For the last few years I’ve had increasingly mixed feelings about celebrating Christmas in our darkening world. This year there’s a sort of survivor guilt as well, as I have a home and family, and there will be food on the table tomorrow.
Advent has always been important to me, a gradual walk into the darkness towards the manger. Anyone who has ever held a newborn will know the vulnerability but also their awe inspiring power. This year there is an added dimension. A couple of weeks ago I was on silent retreat at a Carmelite priory and heard read aloud those wonderful passages from Isaiah – the ones that begin Handel’s “Messiah”. The penny dropped that, alongside the power of that tiny being, something huge is also happening and that those two things were about to converge.
Which brings me back to this afternoon. The Carols from King’s at 3pm on Christmas Eve always mark the beginning of Christmas for me, but today I felt antsy and irritated at the “holiness” of it all. Then came a reading which grounded me, by a woman who sounded like a regular person and seemed very sincere.

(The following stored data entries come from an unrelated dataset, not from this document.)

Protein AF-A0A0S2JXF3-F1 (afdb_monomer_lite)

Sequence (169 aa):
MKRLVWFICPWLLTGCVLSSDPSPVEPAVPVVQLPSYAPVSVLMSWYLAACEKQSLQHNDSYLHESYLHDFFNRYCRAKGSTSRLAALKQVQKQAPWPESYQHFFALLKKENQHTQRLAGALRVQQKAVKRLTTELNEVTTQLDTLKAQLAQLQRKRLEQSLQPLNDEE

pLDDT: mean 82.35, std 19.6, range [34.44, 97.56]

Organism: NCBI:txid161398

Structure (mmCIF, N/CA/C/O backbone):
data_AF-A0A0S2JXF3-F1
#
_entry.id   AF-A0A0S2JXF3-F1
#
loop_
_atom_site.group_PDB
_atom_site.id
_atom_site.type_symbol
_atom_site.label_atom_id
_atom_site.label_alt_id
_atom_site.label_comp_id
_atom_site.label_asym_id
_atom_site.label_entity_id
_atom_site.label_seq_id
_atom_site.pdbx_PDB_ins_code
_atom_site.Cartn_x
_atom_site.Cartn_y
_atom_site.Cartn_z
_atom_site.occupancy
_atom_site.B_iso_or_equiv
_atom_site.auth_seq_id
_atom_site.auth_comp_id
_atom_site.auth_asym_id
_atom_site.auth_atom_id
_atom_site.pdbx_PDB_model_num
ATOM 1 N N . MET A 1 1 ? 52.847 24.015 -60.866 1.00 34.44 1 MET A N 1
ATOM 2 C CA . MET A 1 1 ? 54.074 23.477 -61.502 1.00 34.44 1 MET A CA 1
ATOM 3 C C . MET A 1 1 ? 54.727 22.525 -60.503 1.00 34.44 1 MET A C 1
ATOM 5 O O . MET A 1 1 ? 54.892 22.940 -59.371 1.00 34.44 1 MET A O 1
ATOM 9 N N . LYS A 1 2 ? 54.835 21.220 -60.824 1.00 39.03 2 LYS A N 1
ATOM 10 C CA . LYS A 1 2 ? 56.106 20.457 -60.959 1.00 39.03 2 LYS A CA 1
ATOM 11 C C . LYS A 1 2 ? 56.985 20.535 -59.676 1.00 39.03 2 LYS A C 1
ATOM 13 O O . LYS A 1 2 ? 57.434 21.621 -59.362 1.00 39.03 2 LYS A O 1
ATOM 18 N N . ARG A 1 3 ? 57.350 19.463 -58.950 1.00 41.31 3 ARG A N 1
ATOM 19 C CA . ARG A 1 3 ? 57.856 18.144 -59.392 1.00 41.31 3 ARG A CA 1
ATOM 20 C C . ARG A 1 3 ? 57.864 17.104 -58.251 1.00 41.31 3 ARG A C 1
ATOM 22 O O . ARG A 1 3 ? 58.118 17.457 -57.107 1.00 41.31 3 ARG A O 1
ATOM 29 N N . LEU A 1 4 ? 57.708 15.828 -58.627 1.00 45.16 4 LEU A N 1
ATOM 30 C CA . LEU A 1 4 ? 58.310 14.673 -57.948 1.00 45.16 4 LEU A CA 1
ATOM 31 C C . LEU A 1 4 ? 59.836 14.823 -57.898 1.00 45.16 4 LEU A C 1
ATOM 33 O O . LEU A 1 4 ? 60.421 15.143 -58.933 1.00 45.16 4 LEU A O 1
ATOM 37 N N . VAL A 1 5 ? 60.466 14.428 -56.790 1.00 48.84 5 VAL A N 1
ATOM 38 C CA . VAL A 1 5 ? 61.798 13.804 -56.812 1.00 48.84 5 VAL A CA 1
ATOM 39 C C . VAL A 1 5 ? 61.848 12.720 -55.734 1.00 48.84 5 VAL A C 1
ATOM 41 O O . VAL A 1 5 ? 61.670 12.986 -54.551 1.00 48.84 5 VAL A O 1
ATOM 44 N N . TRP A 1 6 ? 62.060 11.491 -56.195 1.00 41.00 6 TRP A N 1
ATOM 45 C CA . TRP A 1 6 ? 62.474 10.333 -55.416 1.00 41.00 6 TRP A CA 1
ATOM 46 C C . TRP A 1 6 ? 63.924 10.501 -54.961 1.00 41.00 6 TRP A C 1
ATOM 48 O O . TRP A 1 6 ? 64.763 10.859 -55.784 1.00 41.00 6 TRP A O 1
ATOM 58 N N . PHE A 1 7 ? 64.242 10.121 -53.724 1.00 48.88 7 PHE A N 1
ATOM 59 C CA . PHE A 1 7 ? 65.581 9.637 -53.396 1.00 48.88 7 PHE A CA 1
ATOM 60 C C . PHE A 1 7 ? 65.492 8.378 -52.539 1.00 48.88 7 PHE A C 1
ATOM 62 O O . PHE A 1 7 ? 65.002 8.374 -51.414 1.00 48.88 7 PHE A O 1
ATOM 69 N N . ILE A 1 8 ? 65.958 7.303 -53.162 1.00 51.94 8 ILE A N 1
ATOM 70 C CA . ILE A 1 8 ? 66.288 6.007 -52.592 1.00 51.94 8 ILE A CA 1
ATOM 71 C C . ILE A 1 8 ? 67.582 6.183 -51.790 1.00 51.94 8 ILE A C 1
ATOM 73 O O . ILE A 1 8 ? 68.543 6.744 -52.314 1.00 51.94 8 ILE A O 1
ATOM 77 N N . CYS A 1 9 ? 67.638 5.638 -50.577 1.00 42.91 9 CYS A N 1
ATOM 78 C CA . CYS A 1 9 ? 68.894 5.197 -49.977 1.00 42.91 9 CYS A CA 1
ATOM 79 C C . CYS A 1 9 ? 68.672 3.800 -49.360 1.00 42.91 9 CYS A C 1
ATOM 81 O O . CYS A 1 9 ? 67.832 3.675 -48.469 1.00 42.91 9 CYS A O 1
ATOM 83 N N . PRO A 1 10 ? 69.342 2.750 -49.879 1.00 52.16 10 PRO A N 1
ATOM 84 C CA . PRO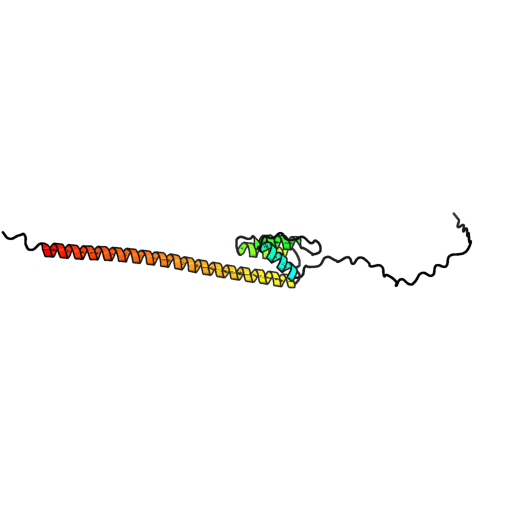 A 1 10 ? 69.297 1.380 -49.363 1.00 52.16 10 PRO A CA 1
ATOM 85 C C . PRO A 1 10 ? 70.331 1.224 -48.224 1.00 52.16 10 PRO A C 1
ATOM 87 O O . PRO A 1 10 ? 70.688 2.230 -47.628 1.00 52.16 10 PRO A O 1
ATOM 90 N N . TRP A 1 11 ? 70.857 0.012 -47.987 1.00 50.53 11 TRP A N 1
ATOM 91 C CA . TRP A 1 11 ? 71.778 -0.442 -46.912 1.00 50.53 11 TRP A CA 1
ATOM 92 C C . TRP A 1 11 ? 71.009 -1.087 -45.736 1.00 50.53 11 TRP A C 1
ATOM 94 O O . TRP A 1 11 ? 70.530 -0.411 -44.838 1.00 50.53 11 TRP A O 1
ATOM 104 N N . LEU A 1 12 ? 70.573 -2.346 -45.873 1.00 48.91 12 LEU A N 1
ATOM 105 C CA . LEU A 1 12 ? 71.282 -3.628 -45.645 1.00 48.91 12 LEU A CA 1
ATOM 106 C C . LEU A 1 12 ? 71.451 -4.007 -44.156 1.00 48.91 12 LEU A C 1
ATOM 108 O O . LEU A 1 12 ? 72.291 -3.452 -43.465 1.00 48.91 12 LEU A O 1
ATOM 112 N N . LEU A 1 13 ? 70.679 -5.039 -43.767 1.00 52.38 13 LEU A N 1
ATOM 113 C CA . LEU A 1 13 ? 71.051 -6.232 -42.978 1.00 52.38 13 LEU A CA 1
ATOM 114 C C . LEU A 1 13 ? 71.779 -5.979 -41.639 1.00 52.38 13 LEU A C 1
ATOM 116 O O . LEU A 1 13 ? 72.933 -5.585 -41.608 1.00 52.38 13 LEU A O 1
ATOM 120 N N . THR A 1 14 ? 71.242 -6.332 -40.473 1.00 50.97 14 THR A N 1
ATOM 121 C CA . THR A 1 14 ? 71.079 -7.721 -40.004 1.00 50.97 14 THR A CA 1
ATOM 122 C C . THR A 1 14 ? 70.438 -7.705 -38.613 1.00 50.97 14 THR A C 1
ATOM 124 O O . THR A 1 14 ? 70.723 -6.825 -37.807 1.00 50.97 14 THR A O 1
ATOM 127 N N . GLY A 1 15 ? 69.626 -8.717 -38.310 1.00 39.41 15 GLY A N 1
ATOM 128 C CA . GLY A 1 15 ? 69.108 -8.950 -36.964 1.00 39.41 15 GLY A CA 1
ATOM 129 C C . GLY A 1 15 ? 67.971 -9.963 -36.957 1.00 39.41 15 GLY A C 1
ATOM 130 O O . GLY A 1 15 ? 66.827 -9.598 -36.716 1.00 39.41 15 GLY A O 1
ATOM 131 N N . CYS A 1 16 ? 68.274 -11.234 -37.245 1.00 47.16 16 CYS A N 1
ATOM 132 C CA . CYS A 1 16 ? 67.373 -12.335 -36.916 1.00 47.16 16 CYS A CA 1
ATOM 133 C C . CYS A 1 16 ? 67.255 -12.420 -35.391 1.00 47.16 16 CYS A C 1
ATOM 135 O O . CYS A 1 16 ? 68.186 -12.869 -34.726 1.00 47.16 16 CYS A O 1
ATOM 137 N N . VAL A 1 17 ? 66.108 -12.031 -34.846 1.00 47.25 17 VAL A N 1
ATOM 138 C CA . VAL A 1 17 ? 65.643 -12.541 -33.556 1.00 47.25 17 VAL A CA 1
ATOM 139 C C . VAL A 1 17 ? 64.449 -13.438 -33.825 1.00 47.25 17 VAL A C 1
ATOM 141 O O . VAL A 1 17 ? 63.363 -12.991 -34.181 1.00 47.25 17 VAL A O 1
ATOM 144 N N . LEU A 1 18 ? 64.713 -14.735 -33.690 1.00 45.22 18 LEU A N 1
ATOM 145 C CA . LEU A 1 18 ? 63.724 -15.787 -33.558 1.00 45.22 18 LEU A CA 1
ATOM 146 C C . LEU A 1 18 ? 63.004 -15.542 -32.222 1.00 45.22 18 LEU A C 1
ATOM 148 O O . LEU A 1 18 ? 63.521 -15.903 -31.168 1.00 45.22 18 LEU A O 1
ATOM 152 N N . SER A 1 19 ? 61.864 -14.854 -32.256 1.00 42.16 19 SER A N 1
ATOM 153 C CA . SER A 1 19 ? 60.982 -14.720 -31.099 1.00 42.16 19 SER A CA 1
ATOM 154 C C . SER A 1 19 ? 59.667 -15.406 -31.420 1.00 42.16 19 SER A C 1
ATOM 156 O O . SER A 1 19 ? 59.005 -15.075 -32.399 1.00 42.16 19 SER A O 1
ATOM 158 N N . SER A 1 20 ? 59.364 -16.393 -30.588 1.00 42.44 20 SER A N 1
ATOM 159 C CA . SER A 1 20 ? 58.190 -17.251 -30.584 1.00 42.44 20 SER A CA 1
ATOM 160 C C . SER A 1 20 ? 56.887 -16.501 -30.848 1.00 42.44 20 SER A C 1
ATOM 162 O O . SER A 1 20 ? 56.691 -15.403 -30.330 1.00 42.44 20 SER A O 1
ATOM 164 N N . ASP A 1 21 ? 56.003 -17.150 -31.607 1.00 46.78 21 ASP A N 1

Listening intently for the source of my discomfort, I was struck for the first time how much the Victorians tried to tame Jesus and how that’s not actually possible. The carols I grew up singing are mainly about gentleness and mildness. The power of kingship is there and may have meant something to the original writer but how much does it really mean to us now. Are we just paying lip service?
In today’s world we persuade ourselves of Jesus’s gentleness and mildness at our peril. Even worse, we try to emulate it, telling ourselves we are “nice” people. Jesus cannot and should not be tamed. What the world needs is the power of a people acting radically out of love, as he did.